- PROBLEM REQUIREMENTS: Every line below that includes "backbone" counts toward the total. Report that total alone.

- RECORDS SHOWN:
####################
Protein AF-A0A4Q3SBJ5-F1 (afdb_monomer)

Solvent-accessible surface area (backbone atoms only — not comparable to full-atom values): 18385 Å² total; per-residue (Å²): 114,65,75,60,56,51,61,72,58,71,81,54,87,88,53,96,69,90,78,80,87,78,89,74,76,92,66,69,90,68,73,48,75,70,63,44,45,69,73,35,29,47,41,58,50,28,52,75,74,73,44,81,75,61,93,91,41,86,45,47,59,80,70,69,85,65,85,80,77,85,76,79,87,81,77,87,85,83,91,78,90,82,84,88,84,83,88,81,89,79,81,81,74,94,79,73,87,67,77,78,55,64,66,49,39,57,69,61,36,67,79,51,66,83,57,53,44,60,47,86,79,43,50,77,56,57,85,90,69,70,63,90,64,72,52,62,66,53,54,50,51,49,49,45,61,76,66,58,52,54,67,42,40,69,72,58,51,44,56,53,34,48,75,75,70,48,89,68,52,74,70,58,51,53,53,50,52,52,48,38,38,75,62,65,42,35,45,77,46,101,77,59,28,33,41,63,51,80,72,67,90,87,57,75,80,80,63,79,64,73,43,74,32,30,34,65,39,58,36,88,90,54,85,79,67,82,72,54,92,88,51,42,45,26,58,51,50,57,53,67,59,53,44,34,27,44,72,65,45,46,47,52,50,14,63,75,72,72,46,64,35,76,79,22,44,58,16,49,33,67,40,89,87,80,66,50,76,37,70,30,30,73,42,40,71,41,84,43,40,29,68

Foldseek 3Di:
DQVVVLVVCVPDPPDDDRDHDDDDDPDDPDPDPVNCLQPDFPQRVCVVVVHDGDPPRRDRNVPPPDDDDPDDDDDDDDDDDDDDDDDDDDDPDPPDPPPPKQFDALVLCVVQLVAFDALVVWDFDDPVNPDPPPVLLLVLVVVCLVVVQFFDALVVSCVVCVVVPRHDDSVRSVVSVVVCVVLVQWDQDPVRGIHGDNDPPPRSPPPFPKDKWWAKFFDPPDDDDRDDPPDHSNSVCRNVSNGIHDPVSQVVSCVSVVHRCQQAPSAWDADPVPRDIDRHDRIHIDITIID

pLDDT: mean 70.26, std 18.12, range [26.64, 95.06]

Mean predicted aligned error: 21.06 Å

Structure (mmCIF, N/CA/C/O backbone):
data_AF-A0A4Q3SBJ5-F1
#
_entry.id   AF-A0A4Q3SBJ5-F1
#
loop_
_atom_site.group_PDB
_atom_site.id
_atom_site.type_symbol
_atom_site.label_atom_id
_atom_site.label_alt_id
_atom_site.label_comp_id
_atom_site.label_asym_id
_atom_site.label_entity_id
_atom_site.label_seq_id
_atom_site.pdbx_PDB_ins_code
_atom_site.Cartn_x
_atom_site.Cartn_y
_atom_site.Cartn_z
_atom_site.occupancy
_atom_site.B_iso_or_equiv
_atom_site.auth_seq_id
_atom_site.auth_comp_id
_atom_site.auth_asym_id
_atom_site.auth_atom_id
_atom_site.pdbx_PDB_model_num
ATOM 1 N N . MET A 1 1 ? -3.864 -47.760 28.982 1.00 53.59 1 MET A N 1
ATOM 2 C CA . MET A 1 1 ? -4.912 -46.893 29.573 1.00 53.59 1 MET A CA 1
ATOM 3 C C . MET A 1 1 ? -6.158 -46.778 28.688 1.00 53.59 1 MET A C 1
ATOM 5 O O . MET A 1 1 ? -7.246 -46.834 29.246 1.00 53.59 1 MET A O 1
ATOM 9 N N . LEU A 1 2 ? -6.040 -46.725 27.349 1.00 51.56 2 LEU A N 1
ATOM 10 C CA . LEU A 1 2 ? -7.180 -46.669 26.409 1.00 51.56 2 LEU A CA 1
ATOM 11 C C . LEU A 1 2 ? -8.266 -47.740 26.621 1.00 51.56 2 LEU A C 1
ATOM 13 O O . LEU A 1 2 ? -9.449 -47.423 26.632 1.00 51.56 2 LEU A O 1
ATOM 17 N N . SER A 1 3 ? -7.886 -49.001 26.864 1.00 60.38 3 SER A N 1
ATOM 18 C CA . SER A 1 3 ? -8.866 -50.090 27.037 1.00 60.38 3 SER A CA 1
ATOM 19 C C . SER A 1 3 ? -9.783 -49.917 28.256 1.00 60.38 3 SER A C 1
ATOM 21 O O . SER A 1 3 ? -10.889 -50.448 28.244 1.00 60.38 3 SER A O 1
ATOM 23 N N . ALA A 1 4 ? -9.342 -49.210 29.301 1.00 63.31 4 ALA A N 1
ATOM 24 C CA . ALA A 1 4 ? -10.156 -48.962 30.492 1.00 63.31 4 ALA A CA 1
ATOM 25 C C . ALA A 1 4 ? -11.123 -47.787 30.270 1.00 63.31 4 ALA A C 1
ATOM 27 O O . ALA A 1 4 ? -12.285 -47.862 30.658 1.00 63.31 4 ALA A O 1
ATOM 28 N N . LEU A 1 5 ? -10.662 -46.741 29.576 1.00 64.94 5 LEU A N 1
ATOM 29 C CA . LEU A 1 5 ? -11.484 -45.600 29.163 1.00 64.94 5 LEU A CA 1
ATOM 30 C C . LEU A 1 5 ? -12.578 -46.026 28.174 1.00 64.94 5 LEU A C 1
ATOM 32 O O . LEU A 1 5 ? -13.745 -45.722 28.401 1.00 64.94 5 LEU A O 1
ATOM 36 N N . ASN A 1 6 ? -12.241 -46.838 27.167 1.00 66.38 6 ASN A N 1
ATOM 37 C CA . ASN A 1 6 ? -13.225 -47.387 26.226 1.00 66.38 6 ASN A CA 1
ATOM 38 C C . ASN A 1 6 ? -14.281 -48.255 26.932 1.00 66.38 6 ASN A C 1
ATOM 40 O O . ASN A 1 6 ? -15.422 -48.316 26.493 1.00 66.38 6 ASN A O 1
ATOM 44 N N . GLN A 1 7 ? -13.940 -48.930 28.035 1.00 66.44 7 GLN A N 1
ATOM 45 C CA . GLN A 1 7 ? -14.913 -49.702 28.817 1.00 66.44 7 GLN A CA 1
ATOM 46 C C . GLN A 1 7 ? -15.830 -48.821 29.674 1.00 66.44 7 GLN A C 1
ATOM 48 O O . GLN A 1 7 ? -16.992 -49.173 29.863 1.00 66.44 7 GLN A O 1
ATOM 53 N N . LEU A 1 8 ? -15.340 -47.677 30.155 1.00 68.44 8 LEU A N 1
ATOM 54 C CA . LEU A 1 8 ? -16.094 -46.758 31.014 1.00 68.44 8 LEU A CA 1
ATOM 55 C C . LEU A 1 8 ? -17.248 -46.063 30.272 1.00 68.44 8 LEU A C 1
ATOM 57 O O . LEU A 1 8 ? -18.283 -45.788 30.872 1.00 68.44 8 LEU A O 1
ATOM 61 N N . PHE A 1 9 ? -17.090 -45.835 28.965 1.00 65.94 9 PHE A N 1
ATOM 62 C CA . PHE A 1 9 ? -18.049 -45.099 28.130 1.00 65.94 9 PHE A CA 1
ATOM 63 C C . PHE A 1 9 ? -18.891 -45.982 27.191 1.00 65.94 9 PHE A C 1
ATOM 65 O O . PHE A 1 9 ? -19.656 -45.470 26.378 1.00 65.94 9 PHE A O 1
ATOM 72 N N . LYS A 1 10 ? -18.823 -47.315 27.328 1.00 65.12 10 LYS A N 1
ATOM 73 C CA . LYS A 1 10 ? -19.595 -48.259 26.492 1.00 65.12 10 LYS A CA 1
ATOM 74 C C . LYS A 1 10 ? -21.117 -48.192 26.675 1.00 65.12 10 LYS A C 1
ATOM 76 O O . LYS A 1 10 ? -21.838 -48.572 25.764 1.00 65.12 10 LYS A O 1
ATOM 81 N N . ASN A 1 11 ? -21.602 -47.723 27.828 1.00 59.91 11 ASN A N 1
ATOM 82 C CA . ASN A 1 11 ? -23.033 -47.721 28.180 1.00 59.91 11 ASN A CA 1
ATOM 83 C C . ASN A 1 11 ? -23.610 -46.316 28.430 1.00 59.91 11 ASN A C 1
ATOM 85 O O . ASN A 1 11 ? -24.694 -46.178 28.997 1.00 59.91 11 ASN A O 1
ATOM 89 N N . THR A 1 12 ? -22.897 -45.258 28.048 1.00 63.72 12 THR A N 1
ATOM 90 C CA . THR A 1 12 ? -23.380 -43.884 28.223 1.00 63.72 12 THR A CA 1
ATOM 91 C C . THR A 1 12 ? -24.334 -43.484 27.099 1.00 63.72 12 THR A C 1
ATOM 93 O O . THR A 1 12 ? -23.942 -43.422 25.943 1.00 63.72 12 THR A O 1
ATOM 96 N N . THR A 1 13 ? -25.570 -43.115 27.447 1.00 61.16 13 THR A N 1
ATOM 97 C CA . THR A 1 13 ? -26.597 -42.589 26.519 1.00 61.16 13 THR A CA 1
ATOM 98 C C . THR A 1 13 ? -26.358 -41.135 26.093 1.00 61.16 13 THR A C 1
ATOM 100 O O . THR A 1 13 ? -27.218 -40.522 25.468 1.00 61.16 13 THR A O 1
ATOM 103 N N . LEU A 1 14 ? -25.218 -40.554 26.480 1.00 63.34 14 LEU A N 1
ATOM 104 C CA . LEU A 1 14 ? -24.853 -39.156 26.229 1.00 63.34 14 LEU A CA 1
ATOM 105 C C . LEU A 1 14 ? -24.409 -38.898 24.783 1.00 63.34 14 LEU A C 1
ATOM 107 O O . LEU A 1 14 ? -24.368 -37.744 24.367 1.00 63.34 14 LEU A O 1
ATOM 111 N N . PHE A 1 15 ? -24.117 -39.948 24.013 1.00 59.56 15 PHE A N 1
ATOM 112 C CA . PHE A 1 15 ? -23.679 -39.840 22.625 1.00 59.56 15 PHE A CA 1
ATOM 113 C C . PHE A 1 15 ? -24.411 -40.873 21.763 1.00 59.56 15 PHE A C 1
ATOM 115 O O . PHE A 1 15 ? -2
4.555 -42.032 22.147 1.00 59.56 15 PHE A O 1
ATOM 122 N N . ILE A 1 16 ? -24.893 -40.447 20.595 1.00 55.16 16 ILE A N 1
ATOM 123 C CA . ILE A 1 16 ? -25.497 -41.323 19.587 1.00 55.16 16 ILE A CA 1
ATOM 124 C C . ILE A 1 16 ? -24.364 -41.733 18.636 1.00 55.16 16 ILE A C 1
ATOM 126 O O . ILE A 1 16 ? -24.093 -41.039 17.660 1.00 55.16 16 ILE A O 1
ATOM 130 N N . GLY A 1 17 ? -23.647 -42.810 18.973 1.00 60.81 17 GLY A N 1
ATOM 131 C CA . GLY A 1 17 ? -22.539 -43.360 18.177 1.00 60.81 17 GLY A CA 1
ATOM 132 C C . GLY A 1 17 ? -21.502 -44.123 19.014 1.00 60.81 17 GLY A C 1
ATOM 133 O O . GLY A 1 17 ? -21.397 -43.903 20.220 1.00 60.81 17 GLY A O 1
####################
- ANSWER BELOW: 2